The word documents are no bigger than 100KB.
I am also using basicHttpBinding although I have tried wsHttpBinding with the same results.
What is amazing is how fast it is locally, and even more that two of the documents generate just fine, its the third document type that refuses to work.
To the error message:
An error occured while receiving the HTTP Response to http://myservername.mydomain.inc/MyService/Service.Svc. This could be due to the service endpoint binding not using the HTTP Protocol. This could also be due to an HTTP request context being aborted by the server (possibly due to the server shutting down). See server logs for more details.
I have spent the last 2 days trying to figure out what is going on, I have tried everything, including changing the maxReceivedMessageSize, maxBufferSize, maxBufferPoolSize, etc etc to large values, I even included:
<httpRuntime maxRequestLength="2097151" executionTimeout="120"/>
To see maybe if IIS was choking because of that.
Programatically the service does nothing special, it just constructs the word documents from the data using the Open Xml Sdk and like I said, locally all 3 documents work when invoked via a console app running locally on the asp.net dev server, i.e. http://localhost:3332/myService.svc
When I host it on IIS and I try to get a Windows Forms application to invoke it, I get the error.
I know you will ask for logs, so yes I have logging enabled on my Host.
And there is no error in the logs, I am logging everything.
Basically I invoke two service operations written by another developer.
MyOperation calls -> HisOperation1 and then HisOperation2, both of those calls give me complex types. I am going to look at his code tomorrow, because he is using LINQ2SQL and there may be some funny business going on there. He is using a variety of collections etc, but the fact that I can run the exact same document, lets call it "Document 3" within seconds when the service is being hosted locally on ASP WebDev Server is what is most odd, why would it run on scaled down Cassini and blow up on IIS?
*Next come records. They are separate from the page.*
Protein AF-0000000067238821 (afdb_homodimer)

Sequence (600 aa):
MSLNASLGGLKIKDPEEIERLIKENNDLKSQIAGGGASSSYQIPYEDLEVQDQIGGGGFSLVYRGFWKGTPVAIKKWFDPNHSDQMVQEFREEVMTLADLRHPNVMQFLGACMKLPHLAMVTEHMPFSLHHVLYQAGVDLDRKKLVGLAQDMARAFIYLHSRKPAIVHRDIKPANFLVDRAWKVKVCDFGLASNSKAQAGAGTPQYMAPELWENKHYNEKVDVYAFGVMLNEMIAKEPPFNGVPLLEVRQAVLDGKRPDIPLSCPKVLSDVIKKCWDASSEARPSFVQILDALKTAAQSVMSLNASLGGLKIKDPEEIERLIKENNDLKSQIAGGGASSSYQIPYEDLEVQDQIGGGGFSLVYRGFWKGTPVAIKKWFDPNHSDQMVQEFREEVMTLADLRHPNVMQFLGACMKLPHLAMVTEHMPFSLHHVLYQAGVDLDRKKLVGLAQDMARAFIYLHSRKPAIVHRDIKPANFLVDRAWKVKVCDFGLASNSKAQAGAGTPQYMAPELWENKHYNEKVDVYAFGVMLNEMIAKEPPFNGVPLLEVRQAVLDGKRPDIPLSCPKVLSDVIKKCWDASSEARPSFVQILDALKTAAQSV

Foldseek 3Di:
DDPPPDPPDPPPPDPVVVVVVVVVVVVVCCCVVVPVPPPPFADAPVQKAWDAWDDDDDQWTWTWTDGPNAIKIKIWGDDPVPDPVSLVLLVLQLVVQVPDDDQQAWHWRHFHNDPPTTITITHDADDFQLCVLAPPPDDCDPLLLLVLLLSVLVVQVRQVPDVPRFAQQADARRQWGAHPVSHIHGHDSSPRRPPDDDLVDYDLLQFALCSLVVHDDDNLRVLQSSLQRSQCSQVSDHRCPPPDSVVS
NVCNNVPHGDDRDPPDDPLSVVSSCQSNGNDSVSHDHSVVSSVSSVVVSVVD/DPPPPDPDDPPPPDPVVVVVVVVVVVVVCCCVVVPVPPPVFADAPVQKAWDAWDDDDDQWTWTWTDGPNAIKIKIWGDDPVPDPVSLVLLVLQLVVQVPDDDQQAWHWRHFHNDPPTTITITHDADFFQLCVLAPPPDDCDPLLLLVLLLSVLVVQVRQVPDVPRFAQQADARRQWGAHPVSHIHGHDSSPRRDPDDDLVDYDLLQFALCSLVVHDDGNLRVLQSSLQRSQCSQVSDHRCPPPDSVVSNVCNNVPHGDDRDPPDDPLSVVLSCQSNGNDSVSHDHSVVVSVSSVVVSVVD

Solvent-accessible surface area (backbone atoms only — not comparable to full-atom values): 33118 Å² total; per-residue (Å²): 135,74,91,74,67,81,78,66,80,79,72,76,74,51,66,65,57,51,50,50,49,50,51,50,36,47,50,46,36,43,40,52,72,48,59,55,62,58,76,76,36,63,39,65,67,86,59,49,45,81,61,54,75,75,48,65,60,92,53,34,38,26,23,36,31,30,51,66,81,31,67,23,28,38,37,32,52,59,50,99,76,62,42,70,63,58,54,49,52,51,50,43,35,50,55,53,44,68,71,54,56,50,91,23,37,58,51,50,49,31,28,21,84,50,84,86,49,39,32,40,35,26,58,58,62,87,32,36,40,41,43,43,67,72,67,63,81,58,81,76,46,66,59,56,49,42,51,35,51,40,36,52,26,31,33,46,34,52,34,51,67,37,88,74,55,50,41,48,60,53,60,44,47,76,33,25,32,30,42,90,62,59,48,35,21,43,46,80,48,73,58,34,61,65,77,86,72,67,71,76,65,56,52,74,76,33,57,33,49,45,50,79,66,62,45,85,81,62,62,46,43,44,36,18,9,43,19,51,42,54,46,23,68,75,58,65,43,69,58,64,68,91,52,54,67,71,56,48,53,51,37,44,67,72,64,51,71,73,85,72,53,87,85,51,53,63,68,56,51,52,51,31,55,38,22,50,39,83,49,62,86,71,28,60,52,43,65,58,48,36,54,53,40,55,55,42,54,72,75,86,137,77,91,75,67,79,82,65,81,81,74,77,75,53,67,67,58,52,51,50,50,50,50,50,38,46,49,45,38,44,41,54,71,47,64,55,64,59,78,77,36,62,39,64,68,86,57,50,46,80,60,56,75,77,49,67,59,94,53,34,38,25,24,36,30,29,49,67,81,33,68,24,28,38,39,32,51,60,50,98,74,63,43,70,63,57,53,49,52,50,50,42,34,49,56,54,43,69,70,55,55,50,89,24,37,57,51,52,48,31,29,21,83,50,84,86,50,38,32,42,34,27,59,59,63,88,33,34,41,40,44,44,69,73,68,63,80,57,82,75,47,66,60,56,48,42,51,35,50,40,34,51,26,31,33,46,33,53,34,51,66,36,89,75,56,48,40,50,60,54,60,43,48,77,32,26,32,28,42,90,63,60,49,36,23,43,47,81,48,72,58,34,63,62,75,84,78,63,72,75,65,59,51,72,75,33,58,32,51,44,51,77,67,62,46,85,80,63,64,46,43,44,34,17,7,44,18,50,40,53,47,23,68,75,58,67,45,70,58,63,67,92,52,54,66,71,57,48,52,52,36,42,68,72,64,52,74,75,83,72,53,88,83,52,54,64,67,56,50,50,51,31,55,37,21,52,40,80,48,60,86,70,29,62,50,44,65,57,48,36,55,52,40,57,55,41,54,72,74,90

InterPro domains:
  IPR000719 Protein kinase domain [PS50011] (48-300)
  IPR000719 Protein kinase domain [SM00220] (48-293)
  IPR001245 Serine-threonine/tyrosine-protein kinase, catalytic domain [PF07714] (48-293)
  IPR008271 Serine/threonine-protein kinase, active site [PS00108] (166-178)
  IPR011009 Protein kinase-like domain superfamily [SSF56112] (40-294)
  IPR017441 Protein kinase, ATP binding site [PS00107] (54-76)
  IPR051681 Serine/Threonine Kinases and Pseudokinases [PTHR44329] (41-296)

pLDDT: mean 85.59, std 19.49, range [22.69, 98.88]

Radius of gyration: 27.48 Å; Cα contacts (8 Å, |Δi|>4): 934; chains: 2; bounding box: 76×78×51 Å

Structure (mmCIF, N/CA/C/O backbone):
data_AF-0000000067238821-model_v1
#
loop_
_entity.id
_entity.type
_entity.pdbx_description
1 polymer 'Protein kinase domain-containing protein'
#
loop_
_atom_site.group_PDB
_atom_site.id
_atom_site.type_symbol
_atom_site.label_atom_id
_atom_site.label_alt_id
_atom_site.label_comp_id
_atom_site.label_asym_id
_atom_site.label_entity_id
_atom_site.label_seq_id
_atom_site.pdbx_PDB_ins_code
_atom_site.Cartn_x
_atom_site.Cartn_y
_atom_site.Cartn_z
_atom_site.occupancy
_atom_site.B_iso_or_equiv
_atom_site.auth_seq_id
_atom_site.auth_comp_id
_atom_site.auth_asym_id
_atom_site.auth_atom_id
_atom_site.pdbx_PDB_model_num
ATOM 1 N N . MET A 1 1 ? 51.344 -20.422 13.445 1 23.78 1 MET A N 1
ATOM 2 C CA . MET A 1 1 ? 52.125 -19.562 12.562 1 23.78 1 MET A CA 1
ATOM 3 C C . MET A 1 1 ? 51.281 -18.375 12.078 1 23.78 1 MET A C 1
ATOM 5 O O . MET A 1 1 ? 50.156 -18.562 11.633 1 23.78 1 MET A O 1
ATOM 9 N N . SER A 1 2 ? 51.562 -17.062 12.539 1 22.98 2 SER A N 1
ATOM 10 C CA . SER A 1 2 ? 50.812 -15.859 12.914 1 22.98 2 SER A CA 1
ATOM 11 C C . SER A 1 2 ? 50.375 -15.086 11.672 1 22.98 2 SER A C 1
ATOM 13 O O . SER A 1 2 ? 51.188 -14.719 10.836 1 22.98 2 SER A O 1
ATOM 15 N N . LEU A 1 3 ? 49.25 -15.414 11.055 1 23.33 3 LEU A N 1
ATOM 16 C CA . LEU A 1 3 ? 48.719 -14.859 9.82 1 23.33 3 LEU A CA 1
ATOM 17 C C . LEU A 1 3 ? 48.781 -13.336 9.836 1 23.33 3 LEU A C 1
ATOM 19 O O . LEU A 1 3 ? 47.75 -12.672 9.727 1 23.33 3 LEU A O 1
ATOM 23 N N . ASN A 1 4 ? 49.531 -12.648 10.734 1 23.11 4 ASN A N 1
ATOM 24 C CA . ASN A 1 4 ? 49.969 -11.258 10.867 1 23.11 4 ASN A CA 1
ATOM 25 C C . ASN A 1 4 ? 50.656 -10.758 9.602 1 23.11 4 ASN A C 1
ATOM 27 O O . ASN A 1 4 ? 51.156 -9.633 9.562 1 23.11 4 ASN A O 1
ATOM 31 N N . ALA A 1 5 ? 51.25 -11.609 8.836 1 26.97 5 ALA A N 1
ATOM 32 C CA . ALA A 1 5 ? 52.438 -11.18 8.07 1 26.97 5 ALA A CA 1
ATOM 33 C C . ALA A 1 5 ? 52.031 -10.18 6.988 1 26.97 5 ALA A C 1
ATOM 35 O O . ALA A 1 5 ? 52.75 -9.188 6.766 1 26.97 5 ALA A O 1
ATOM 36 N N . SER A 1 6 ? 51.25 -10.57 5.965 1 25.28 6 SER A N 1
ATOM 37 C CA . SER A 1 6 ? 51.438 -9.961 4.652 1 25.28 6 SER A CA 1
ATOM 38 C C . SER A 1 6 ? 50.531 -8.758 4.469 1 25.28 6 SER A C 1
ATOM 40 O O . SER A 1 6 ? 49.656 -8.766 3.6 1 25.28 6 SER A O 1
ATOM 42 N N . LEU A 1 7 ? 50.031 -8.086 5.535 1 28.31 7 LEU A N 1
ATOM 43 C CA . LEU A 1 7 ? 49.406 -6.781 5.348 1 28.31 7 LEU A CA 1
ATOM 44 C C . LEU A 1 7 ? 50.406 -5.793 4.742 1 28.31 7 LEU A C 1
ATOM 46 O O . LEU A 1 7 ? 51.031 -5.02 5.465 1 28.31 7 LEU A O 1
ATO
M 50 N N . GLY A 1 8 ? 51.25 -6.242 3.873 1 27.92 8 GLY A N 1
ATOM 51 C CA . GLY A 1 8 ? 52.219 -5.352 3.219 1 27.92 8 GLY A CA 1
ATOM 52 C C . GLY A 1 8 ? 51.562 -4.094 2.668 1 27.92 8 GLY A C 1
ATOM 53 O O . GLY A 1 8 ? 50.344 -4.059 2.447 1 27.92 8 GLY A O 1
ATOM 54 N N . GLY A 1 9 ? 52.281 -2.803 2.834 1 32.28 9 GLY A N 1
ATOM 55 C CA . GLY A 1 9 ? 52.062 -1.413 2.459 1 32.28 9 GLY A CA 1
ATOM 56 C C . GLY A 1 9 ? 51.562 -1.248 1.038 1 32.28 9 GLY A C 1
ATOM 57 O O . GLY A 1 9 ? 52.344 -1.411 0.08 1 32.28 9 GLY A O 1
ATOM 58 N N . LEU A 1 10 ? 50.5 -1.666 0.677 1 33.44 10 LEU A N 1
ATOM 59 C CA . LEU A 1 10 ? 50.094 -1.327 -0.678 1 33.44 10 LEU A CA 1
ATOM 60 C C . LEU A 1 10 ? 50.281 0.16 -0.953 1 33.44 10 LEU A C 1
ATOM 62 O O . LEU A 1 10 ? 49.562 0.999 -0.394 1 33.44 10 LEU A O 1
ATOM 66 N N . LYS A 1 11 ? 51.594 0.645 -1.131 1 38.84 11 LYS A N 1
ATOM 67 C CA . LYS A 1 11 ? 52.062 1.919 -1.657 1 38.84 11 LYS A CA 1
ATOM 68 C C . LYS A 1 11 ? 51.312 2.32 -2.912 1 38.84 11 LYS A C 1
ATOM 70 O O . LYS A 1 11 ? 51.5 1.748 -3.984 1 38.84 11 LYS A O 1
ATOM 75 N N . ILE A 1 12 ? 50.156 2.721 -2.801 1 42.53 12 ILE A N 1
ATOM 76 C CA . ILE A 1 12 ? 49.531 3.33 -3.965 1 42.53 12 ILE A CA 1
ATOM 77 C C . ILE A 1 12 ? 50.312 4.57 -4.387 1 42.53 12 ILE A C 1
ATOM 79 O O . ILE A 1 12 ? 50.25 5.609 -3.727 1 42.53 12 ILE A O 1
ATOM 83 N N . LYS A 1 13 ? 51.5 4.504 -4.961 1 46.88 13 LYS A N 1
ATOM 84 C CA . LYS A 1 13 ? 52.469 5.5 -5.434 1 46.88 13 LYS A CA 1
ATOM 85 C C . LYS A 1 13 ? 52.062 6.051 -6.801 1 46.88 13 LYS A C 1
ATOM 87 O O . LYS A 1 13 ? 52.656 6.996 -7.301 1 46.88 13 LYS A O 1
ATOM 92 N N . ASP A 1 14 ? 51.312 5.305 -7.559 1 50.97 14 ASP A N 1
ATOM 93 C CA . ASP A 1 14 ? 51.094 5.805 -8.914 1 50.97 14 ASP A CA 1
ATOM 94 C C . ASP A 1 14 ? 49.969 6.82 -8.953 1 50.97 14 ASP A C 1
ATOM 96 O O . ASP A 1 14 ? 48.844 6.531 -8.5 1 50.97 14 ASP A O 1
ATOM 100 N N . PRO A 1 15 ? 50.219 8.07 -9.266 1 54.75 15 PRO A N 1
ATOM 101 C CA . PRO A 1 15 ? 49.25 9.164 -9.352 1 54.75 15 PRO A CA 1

From the log it seems, after calling HisOperation1 and HisOperation2 the service just goes into la-la land dies, there is a application pool (w3wp.exe) error in the Windows Event Log.
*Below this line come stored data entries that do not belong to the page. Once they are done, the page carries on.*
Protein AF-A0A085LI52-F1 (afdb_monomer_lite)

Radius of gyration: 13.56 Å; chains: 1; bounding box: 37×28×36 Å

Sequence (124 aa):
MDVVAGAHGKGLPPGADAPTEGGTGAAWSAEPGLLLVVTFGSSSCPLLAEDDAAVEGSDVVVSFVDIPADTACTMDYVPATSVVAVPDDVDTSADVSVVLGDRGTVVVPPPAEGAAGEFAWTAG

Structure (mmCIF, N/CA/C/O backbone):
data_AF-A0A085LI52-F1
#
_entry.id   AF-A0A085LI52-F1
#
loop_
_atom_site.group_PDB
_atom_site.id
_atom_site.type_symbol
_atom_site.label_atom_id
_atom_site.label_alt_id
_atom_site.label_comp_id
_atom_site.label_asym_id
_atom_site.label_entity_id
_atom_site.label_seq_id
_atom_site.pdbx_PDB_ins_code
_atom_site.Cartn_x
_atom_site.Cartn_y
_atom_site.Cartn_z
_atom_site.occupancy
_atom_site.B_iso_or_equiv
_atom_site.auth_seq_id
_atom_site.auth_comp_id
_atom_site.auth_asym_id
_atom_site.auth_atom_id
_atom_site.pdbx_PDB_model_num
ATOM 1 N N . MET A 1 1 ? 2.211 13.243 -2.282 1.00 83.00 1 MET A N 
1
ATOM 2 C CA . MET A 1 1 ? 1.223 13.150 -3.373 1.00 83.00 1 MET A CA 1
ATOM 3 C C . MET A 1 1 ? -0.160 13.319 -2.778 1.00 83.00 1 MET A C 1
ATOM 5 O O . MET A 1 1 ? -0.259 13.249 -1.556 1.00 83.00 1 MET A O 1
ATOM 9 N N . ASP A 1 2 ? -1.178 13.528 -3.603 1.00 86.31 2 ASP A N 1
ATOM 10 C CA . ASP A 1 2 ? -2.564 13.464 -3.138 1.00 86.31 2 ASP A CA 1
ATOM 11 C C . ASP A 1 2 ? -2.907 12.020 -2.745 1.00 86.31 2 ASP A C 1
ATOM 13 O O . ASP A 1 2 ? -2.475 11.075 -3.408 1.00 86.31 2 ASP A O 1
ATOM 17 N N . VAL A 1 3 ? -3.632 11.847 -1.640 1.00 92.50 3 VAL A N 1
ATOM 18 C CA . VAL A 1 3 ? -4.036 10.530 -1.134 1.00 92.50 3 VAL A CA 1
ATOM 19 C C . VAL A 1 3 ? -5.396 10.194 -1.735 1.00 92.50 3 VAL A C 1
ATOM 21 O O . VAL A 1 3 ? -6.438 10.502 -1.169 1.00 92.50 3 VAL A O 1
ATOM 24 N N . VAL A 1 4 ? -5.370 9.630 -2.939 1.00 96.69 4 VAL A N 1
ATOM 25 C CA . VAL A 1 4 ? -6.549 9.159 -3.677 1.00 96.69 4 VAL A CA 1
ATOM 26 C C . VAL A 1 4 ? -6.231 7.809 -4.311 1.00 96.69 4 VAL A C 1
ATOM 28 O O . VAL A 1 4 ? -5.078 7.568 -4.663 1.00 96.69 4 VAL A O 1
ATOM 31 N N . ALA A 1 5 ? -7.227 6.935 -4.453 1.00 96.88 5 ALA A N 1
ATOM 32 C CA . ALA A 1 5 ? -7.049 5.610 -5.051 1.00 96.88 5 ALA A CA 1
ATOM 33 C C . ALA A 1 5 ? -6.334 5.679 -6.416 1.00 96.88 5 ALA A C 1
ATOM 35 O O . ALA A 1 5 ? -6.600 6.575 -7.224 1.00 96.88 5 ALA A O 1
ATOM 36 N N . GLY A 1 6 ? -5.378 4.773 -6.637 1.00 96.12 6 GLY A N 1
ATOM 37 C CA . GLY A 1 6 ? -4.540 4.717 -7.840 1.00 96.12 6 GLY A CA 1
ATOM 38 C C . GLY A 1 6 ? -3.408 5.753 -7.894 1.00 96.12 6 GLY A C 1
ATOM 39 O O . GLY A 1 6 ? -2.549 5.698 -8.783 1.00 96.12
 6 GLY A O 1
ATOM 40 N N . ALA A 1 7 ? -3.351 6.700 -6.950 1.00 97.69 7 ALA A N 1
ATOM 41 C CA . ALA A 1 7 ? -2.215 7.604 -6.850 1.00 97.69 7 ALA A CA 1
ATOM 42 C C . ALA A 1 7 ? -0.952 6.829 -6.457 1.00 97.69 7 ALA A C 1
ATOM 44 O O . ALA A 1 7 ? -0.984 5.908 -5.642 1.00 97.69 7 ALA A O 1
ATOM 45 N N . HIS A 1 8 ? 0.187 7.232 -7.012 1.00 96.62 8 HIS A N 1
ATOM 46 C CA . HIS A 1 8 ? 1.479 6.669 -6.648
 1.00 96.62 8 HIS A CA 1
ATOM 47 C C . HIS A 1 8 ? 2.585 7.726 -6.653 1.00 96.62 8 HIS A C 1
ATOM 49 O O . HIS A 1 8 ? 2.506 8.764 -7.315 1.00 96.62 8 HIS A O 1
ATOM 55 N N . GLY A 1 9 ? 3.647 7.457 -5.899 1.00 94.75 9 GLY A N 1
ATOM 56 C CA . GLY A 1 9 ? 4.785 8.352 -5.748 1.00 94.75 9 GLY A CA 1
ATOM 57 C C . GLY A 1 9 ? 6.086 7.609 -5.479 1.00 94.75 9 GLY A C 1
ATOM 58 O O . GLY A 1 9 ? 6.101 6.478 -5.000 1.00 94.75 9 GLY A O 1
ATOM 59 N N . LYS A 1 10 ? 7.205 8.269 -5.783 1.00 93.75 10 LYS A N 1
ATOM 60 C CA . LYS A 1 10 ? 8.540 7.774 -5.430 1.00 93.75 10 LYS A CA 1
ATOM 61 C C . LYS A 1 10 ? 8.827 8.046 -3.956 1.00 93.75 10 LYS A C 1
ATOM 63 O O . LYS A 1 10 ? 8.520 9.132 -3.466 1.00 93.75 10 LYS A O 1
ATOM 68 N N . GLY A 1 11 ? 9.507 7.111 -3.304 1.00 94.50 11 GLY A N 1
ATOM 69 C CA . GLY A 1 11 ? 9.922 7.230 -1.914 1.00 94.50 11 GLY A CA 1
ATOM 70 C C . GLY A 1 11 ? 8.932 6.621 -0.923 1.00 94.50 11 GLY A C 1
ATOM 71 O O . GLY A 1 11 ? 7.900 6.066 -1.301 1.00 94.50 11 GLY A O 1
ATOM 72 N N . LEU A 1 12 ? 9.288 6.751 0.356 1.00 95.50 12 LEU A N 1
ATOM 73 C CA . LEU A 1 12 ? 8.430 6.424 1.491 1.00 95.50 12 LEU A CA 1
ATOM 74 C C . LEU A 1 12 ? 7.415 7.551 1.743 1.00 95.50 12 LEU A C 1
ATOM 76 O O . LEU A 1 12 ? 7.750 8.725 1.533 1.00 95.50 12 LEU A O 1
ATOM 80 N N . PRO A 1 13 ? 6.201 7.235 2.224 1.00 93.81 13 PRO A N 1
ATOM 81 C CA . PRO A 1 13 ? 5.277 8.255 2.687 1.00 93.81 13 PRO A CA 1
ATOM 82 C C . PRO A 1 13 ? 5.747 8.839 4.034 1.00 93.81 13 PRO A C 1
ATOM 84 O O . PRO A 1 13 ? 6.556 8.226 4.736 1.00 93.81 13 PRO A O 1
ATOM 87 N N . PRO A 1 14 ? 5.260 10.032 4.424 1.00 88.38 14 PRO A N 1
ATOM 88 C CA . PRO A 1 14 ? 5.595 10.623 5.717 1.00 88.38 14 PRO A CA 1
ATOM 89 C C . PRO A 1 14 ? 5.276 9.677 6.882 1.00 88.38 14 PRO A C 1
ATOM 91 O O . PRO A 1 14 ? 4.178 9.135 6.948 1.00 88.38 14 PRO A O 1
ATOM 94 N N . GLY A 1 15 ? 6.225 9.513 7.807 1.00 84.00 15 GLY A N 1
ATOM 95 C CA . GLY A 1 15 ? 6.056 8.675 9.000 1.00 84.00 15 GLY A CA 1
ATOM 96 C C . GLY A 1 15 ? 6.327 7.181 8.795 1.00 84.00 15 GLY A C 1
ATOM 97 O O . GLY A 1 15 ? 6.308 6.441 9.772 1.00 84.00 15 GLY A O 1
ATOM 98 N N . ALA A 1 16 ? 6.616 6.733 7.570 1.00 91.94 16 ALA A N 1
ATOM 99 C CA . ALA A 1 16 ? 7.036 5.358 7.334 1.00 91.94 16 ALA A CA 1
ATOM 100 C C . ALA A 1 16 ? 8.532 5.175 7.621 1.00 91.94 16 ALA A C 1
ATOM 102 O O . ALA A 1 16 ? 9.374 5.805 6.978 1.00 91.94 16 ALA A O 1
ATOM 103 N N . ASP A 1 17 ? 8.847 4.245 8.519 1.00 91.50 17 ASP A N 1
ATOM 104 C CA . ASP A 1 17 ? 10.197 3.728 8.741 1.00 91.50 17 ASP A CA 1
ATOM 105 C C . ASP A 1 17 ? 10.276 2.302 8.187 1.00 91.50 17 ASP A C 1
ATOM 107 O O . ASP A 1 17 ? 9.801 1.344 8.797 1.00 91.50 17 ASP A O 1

Faulting application w3wp.exe, version 6.0.3790.1830, stamp 42435be1, faulting module kernel32.dll, version 5.2.3790.3311, stamp 49c5225e, debug? 0, fault address 0x00015dfa.
It's classified as .NET 2.0 Runtime error.
Any help is appreciated, the lack of sleep is getting to me.
Help me Obi-Wan Kenobi, you're my only hope.
I had this message appearing:
An error occured while receiving the HTTP Response to http://myservername.mydomain.inc/MyService/Service.Svc. This could be due to the service endpoint binding not using the HTTP Protocol. This could also be due to an HTTP request context being aborted by the server (possibly due to the server shutting down). See server logs for more details.
And the problem was that the object that I was trying to transfer was not [Serializable]. The object I was trying to transfer was DataTable.
I believe word documents you were trying to transfer are also non serializable so that might be the problem.
Yes, we'd want logs, or at least some idea of what you're logging. I assume you have both message and transport logging on at the WCF level.
One thing to look at is permissions. When you run under Cassini the web server is running as the currently logged in user. This hides any SQL or CAS permission problems (as, lets be honest, your account is usually a local administrator). As soon as you publish to IIS you are now running under the application pool user, which is, by default, a lot more limited.
Try turning on IIS debug dumps and following the steps in KB919789
Fyi, I changed IIS 6 to work in IIS 5.0 Isolation mode and everything works. Odd.
I had the same error when using an IEnumerable<T> DataMember in my WCF service. Turned out that in some cases I was returning an IQueryable<T> as an IEnumerable<T>, so all I had to do was add .ToList<T>() to my LINQ statements.
I changed the IEnumerable<T> to IList<T> to prevent making the same mistake again.